# Angeln auf Mahe (Seychellen)



## louispaul (28. Oktober 2014)

Hallo Forum,

Ich bin in einer Woche auf den Seychellen und habe mir daher gestern meine ERSTE Angel bestellt: http://www.amazon.de/Ultrasport-Spinnangelset-Tele-Classic-270/dp/B007SRY3D8/ref=sr_1_1?ie=UTF8&qid=1414509969&sr=8-1&keywords=angel

Ich hoffe das war nicht ganz die falsche wahl. Mehr Geld wollte ich nicht investieren (Student).
Damit der Einstieg in die Angelwelt auch gelingt wollte ich hier mal nach ein paar Seychellen bzw.

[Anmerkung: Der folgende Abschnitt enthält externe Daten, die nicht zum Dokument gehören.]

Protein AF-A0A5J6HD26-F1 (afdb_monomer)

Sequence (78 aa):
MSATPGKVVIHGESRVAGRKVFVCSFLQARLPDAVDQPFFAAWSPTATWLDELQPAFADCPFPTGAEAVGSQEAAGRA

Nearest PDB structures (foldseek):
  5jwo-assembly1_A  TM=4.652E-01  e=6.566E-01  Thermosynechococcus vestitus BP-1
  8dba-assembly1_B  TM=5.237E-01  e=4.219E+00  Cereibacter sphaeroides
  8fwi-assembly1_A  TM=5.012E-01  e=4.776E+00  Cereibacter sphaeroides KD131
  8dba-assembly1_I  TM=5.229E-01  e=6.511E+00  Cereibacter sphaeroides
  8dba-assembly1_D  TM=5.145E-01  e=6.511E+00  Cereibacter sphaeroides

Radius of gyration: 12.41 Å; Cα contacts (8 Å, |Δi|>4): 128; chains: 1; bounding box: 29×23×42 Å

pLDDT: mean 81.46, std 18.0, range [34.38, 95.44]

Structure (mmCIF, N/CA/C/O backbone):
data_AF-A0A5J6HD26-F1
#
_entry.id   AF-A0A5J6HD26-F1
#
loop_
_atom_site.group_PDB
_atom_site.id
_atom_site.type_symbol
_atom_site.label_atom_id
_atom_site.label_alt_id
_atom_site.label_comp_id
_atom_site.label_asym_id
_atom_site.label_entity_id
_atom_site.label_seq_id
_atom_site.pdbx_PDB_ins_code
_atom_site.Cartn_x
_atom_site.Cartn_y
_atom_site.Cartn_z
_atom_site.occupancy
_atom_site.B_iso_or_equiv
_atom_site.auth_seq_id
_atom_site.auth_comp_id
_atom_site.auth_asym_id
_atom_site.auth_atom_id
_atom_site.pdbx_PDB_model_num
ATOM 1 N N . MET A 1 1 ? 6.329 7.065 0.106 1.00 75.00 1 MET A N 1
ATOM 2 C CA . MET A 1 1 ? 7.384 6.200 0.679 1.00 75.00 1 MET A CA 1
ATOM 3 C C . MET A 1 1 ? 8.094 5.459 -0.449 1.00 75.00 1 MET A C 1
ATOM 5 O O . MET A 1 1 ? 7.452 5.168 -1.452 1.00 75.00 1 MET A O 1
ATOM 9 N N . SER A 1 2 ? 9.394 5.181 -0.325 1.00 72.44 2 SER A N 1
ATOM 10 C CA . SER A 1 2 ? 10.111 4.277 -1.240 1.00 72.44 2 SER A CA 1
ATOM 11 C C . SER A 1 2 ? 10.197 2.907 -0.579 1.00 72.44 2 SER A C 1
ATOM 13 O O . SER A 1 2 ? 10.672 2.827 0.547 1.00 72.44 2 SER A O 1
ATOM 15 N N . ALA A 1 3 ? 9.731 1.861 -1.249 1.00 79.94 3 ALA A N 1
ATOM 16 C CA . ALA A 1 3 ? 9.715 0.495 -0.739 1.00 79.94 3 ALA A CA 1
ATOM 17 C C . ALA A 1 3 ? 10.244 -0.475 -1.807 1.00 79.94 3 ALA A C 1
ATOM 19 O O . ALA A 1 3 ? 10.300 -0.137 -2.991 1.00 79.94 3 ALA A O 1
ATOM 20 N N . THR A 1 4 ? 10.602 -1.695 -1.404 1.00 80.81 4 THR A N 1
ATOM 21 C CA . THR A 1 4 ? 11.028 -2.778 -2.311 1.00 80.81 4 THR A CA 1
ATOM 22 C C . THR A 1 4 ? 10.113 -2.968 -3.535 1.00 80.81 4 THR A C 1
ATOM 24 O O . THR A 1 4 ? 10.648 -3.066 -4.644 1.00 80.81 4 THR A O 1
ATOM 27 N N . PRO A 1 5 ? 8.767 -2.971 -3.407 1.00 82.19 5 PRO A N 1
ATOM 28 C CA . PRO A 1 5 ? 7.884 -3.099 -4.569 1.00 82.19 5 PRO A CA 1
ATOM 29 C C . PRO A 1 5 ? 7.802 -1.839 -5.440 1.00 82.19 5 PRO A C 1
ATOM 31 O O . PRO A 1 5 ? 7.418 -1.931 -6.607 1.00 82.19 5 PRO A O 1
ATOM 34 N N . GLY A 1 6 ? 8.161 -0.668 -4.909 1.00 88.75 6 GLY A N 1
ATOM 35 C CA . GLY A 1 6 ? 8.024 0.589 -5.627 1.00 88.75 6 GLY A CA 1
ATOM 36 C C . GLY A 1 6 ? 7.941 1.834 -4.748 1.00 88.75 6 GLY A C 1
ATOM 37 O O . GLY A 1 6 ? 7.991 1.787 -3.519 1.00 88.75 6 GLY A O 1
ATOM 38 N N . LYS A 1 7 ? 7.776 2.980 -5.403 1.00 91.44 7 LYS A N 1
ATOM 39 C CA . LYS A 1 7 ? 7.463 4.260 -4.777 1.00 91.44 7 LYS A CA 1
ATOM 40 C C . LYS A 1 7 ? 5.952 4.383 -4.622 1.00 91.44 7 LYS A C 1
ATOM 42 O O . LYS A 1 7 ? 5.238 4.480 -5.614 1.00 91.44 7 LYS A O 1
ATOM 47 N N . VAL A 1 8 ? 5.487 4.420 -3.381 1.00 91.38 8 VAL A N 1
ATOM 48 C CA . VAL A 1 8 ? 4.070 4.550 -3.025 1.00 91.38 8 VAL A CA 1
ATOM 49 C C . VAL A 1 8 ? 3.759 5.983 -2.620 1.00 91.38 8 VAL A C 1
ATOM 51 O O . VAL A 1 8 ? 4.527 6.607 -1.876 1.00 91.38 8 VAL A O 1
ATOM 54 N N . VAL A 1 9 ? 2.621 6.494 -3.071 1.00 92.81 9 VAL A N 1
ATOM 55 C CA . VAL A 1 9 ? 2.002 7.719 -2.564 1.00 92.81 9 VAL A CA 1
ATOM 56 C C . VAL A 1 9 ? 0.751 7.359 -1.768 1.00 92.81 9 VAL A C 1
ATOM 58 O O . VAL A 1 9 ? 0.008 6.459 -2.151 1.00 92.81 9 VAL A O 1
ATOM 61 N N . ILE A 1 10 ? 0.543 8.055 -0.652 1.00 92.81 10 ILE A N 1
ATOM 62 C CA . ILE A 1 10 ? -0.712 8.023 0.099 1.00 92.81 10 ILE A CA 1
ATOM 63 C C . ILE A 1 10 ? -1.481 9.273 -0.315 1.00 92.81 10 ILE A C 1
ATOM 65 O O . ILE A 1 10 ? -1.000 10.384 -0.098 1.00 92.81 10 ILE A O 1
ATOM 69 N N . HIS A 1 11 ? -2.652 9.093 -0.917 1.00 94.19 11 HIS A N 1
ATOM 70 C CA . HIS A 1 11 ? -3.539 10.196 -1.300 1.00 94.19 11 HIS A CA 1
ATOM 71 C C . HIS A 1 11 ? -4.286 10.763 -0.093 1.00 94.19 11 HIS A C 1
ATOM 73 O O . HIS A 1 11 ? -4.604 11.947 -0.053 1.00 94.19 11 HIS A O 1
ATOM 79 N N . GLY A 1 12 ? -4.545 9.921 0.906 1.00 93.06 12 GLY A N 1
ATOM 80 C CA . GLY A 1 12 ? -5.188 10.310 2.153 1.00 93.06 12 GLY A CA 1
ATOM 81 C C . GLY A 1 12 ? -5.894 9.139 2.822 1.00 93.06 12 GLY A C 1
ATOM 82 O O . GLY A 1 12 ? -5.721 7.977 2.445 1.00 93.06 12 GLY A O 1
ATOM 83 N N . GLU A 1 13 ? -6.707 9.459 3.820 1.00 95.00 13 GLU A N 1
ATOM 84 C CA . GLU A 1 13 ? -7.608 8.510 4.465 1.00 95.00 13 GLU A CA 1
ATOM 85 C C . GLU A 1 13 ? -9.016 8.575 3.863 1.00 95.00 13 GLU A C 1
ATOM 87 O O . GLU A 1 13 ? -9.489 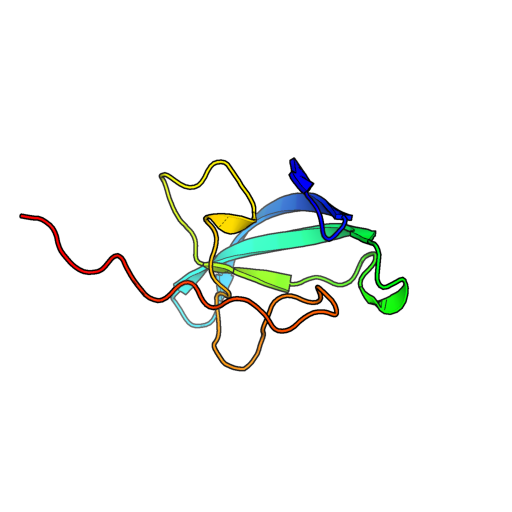9.630 3.445 1.00 95.00 13 GLU A O 1
ATOM 92 N N . SER A 1 14 ? -9.695 7.431 3.822 1.00 95.44 14 SER A N 1
ATOM 93 C CA . SER A 1 14 ? -11.079 7.310 3.366 1.00 95.44 14 SER A CA 1
ATOM 94 C C . SER A 1 14 ? -11.833 6.276 4.201 1.00 95.44 14 SER A C 1
ATOM 96 O O . SER A 1 14 ? -11.252 5.582 5.043 1.00 95.44 14 SER A O 1
ATOM 98 N N . ARG A 1 15 ? -13.146 6.174 3.989 1.00 94.69 15 ARG A N 1
ATOM 99 C CA . ARG A 1 15 ? -14.009 5.199 4.655 1.00 94.69 15 ARG A CA 1
ATOM 100 C C . ARG A 1 15 ? -14.684 4.312 3.616 1.00 94.69 15 ARG A C 1
ATOM 102 O O . ARG A 1 15 ? -15.554 4.768 2.883 1.00 94.69 15 ARG A O 1
ATOM 109 N N . VAL A 1 16 ? -14.294 3.042 3.573 1.00 91.44 16 VAL A N 1
ATOM 110 C CA . VAL A 1 16 ? -14.803 2.049 2.615 1.00 91.44 16 VAL A CA 1
ATOM 111 C C . VAL A 1 16 ? -15.395 0.886 3.403 1.00 91.44 16 VAL A C 1
ATOM 113 O O . VAL A 1 16 ? -14.774 0.398 4.346 1.00 91.44 16 VAL A O 1
ATOM 116 N N . ALA A 1 17 ? -16.625 0.481 3.072 1.00 89.06 17 ALA A N 1
ATOM 117 C CA . ALA A 1 17 ? -17.368 -0.554 3.805 1.00 89.06 17 ALA A CA 1
ATOM 118 C C . ALA A 1 17 ? -17.390 -0.327 5.339 1.00 89.06 17 ALA A C 1
ATOM 120 O O . ALA A 1 17 ? -17.241 -1.252 6.132 1.00 89.06 17 ALA A O 1
ATOM 121 N N . G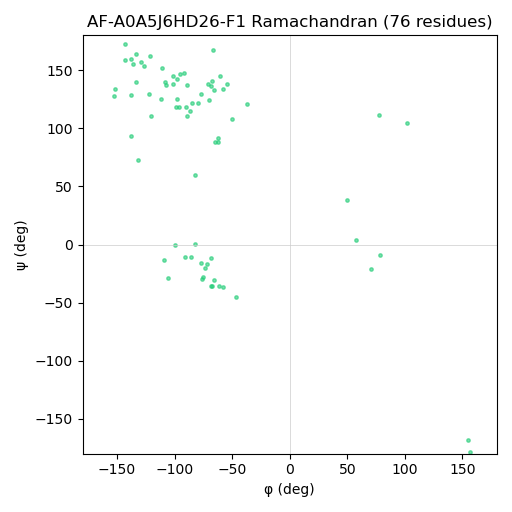LY A 1 18 ? -17.505 0.936 5.770 1.00 91.25 18 GLY A N 1
ATOM 122 C CA . GLY A 1 18 ? -17.523 1.328 7.187 1.00 91.25 18 GLY A CA 1
ATOM 123 C C . GLY A 1 18 ? -16.154 1.376 7.883 1.00 91.25 18 GLY A C 1
ATOM 124 O O . GLY A 1 18 ? -16.065 1.918 8.989 1.00 91.25 18 GLY A O 1
ATOM 125 N N . ARG A 1 19 ? -15.082 0.900 7.237 1.00 91.44 19 ARG A N 1
ATOM 126 C CA . ARG A 1 19 ? -13.719 0.835 7.786 1.00 91.44 19 ARG A CA 1
ATOM 127 C C . ARG A 1 19 ? -12.881 2.018 7.314 1.00 91.44 19 ARG A C 1
ATOM 129 O O . ARG A 1 19 ? -13.002 2.453 6.171 1.00 91.44 19 ARG A O 1
ATOM 136 N N . LYS A 1 20 ? -12.031 2.535 8.201 1.00 94.75 20 LYS A N 1
ATOM 137 C CA . LYS A 1 20 ? -11.051 3.571 7.864 1.00 94.75 20 LYS A CA 1
ATOM 138 C C . LYS A 1 20 ? -9.879 2.927 7.121 1.00 94.75 20 LYS A C 1
ATOM 140 O O . LYS A 1 20 ? -9.337 1.924 7.586 1.00 94.75 20 LYS A O 1
ATOM 145 N N . VAL A 1 21 ? -9.513 3.486 5.974 1.00 95.38 21 VAL A N 1
ATOM 146 C CA . VAL A 1 21 ? -8.466 2.963 5.087 1.00 95.38 21 VAL A CA 1
ATOM 147 C C . VAL A 1 21 ? -7.570 4.091 4.599 1.00 95.38 21 VAL A C 1
ATOM 149 O O . VAL A 1 21 ? -8.005 5.240 4.522 1.00 95.38 21 VAL A O 1
ATOM 152 N N . PHE A 1 22 ? -6.338 3.763 4.235 1.00 95.00 22 PHE A N 1
ATOM 153 C CA . PHE A 1 22 ? -5.498 4.624 3.414 1.00 95.00 22 PHE A CA 1
ATOM 154 C C . PHE A 1 22 ? -5.739 4.323 1.938 1.00 95.00 22 PHE A C 1
ATOM 156 O O . PHE A 1 22 ? -5.823 3.158 1.540 1.00 95.00 22 PHE A O 1
ATOM 163 N N . VAL A 1 23 ? -5.836 5.379 1.136 1.00 94.75 23 VAL A N 1
ATOM 164 C CA . VAL A 1 23 ? -5.893 5.290 -0.324 1.00 94.75 23 VAL A CA 1
ATOM 165 C C . VAL A 1 23 ? -4.487 5.508 -0.860 1.00 94.75 23 VAL A C 1
ATOM 167 O O . VAL A 1 23 ? -3.907 6.578 -0.659 1.00 94.75 23 VAL A O 1
ATOM 170 N N . CYS A 1 24 ? -3.945 4.501 -1.535 1.00 94.00 24 CYS A N 1
ATOM 171 C CA . CYS A 1 24 ? -2.564 4.484 -1.998 1.00 94.00 24 CYS A CA 1
ATOM 172 C C . CYS A 1 24 ? -2.491 4.187 -3.497 1.00 94.00 24 CYS A C 1
ATOM 174 O O . CYS A 1 24 ? -3.362 3.511 -4.040 1.00 94.00 24 CYS A O 1
ATOM 176 N N . SER A 1 25 ? -1.431 4.646 -4.158 1.00 93.25 25 SER A N 1
ATOM 177 C CA . SER A 1 25 ? -1.056 4.174 -5.497 1.00 93.25 25 SER A CA 1
ATOM 178 C C . SER A 1 25 ? 0.463 4.100 -5.641 1.00 93.25 25 SER A C 1
ATOM 180 O O . SER A 1 25 ? 1.214 4.732 -4.887 1.00 93.25 25 SER A O 1
ATOM 182 N N . PHE A 1 26 ? 0.939 3.307 -6.599 1.00 92.62 26 PHE A N 1
ATOM 183 C CA . PHE A 1 26 ? 2.350 3.305 -6.965 1.00 92.62 26 PHE A CA 1
ATOM 184 C C . PHE A 1 26 ? 2.628 4.409 -7.986 1.00 92.62 26 PHE A C 1
ATOM 186 O O . PHE A 1 26 ? 2.072 4.397 -9.075 1.00 92.62 26 PHE A O 1
ATOM 193 N N . LEU A 1 27 ? 3.541 5.325 -7.656 1.00 91.00 27 LEU A N 1
ATOM 194 C CA . LEU A 1 27 ? 4.127 6.274 -8.614 1.00 91.00 27 LEU A CA 1
ATOM 195 C C . LEU A 1 27 ? 5.165 5.595 -9.517 1.00 91.00 27 LEU A C 1
ATOM 197 O O . LEU A 1 27 ? 5.445 6.042 -10.621 1.00 91.00 27 LEU A O 1
ATOM 201 N N . GLN A 1 28 ? 5.792 4.540 -9.004 1.00 90.75 28 GLN A N 1
ATOM 202 C CA . GLN A 1 28 ? 6.735 3.696 -9.723 1.00 90.75 28 GLN A CA 1
ATOM 203 C C . GLN A 1 28 ? 6.674 2.316 -9.077 1.00 90.75 28 GLN A C 1
ATOM 205 O O . GLN A 1 28 ? 6.848 2.227 -7.866 1.00 90.75 28 GLN A O 1
ATOM 210 N N . ALA A 1 29 ? 6.467 1.251 -9.843 1.00 89.88 29 ALA A N 1
ATOM 211 C CA . ALA A 1 29 ? 6.413 -0.116 -9.330 1.00 89.88 29 ALA A CA 1
ATOM 212 C C . ALA A 1 29 ? 7.344 -1.038 -10.119 1.00 89.88 29 ALA A C 1
ATOM 214 O O . ALA A 1 29 ? 7.712 -0.754 -11.258 1.00 89.88 29 ALA A O 1
ATOM 215 N N . ARG A 1 30 ? 7.743 -2.151 -9.496 1.00 87.44 30 ARG A N 1
ATOM 216 C CA . ARG A 1 30 ? 8.426 -3.257 -10.185 1.00 87.44 30 ARG A CA 1
ATOM 217 C C . ARG A 1 30 ? 7.499 -3.960 -11.174 1.00 87.44 30 ARG A C 1
ATOM 219 O O . ARG A 1 30 ? 7.965 -4.375 -12.227 1.00 87.44 30 ARG A O 1
ATOM 226 N N . LEU A 1 31 ? 6.217 -4.068 -10.827 1.00 88.00 31 LEU A N 1
ATOM 227 C CA . LEU A 1 31 ? 5.156 -4.531 -11.712 1.00 88.00 31 LEU A CA 1
ATOM 228 C C . LEU A 1 31 ? 4.581 -3.315 -12.462 1.00 88.00 31 LEU A C 1
ATOM 230 O O . LEU A 1 31 ? 3.944 -2.484 -11.815 1.00 88.00 31 LEU A O 1
ATOM 234 N N . PRO A 1 32 ? 4.799 -3.173 -13.782 1.00 87.38 32 PRO A N 1
ATOM 235 C CA . PRO A 1 32 ? 4.348 -1.997 -14.531 1.00 87.38 32 PRO A CA 1
ATOM 236 C C . PRO A 1 32 ? 2.834 -1.777 -14.446 1.00 87.38 32 PRO A C 1
ATOM 238 O O . PRO A 1 32 ? 2.392 -0.644 -14.291 1.00 87.38 32 PRO A O 1
ATOM 241 N N . ASP A 1 33 ? 2.062 -2.865 -14.437 1.00 89.38 33 ASP A N 1
ATOM 242 C CA . ASP A 1 33 ? 0.594 -2.837 -14.380 1.00 89.38 33 ASP A CA 1
ATOM 243 C C . ASP A 1 33 ? 0.039 -2.333 -13.033 1.00 89.38 33 ASP A C 1
ATOM 245 O O . ASP A 1 33 ? -1.154 -2.072 -12.907 1.00 89.38 33 ASP A O 1
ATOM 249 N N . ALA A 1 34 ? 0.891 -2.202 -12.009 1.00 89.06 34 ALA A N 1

Mahe spezifischen Tips fragen. Angeln will ich von Punkten die ohne großen finanziellen Einsatz (unter 20 euro) erreichbar sind:

1) Kennt Ihr Orte auf Mahe die besonders geeignet sind?
2) Muss ich mir noch zusätzliche Köder holen, oder reicht der Bestand in dem Set (siehe amazon link) ?
3)Ich bin nicht pingelig und alles wird am gleichen Tag verzehrt. Gibt es dennoch unverzichtbares Equipment das nicht in dem Set dabei ist?
4) Gibt es Fische deren verzehr zu Vergiftung führt in der Region? 
5) Ist es generell legal zu angeln, wenn nicht durch hinweisschilde verboten, oder brauche ich teilweise genehmigungen?
6) Gibt es eventuell eine Liste der wünschenswerten Fische? Am besten sogar mit Bildern?

Das wars erstmal.
Danke schonmal im Voraus für jede Hilfe!

LouisPaul


----------



## messerfisch (29. Oktober 2014)

*AW: Angeln auf Mahe (Seychellen)*

Ich habe glaube ich selbst ausführlich beschrieben wie man dort fischen kann. Gib mal bei der Suchfunktion "Seychellen" ein dorf findest du glaube ich genug zu diesem Thema.
Und ich persöhnlich denke das, dass Set wenn überhaupt eine Woche hält, und bei Fischkontackt sprich alles über 3 Kg wird es schwer da noch etwas zu machen! Vorallem bei "Trevally" Kontackt. Auf jeden Fall Stahl vorschalten!!!!!

lG Max


----------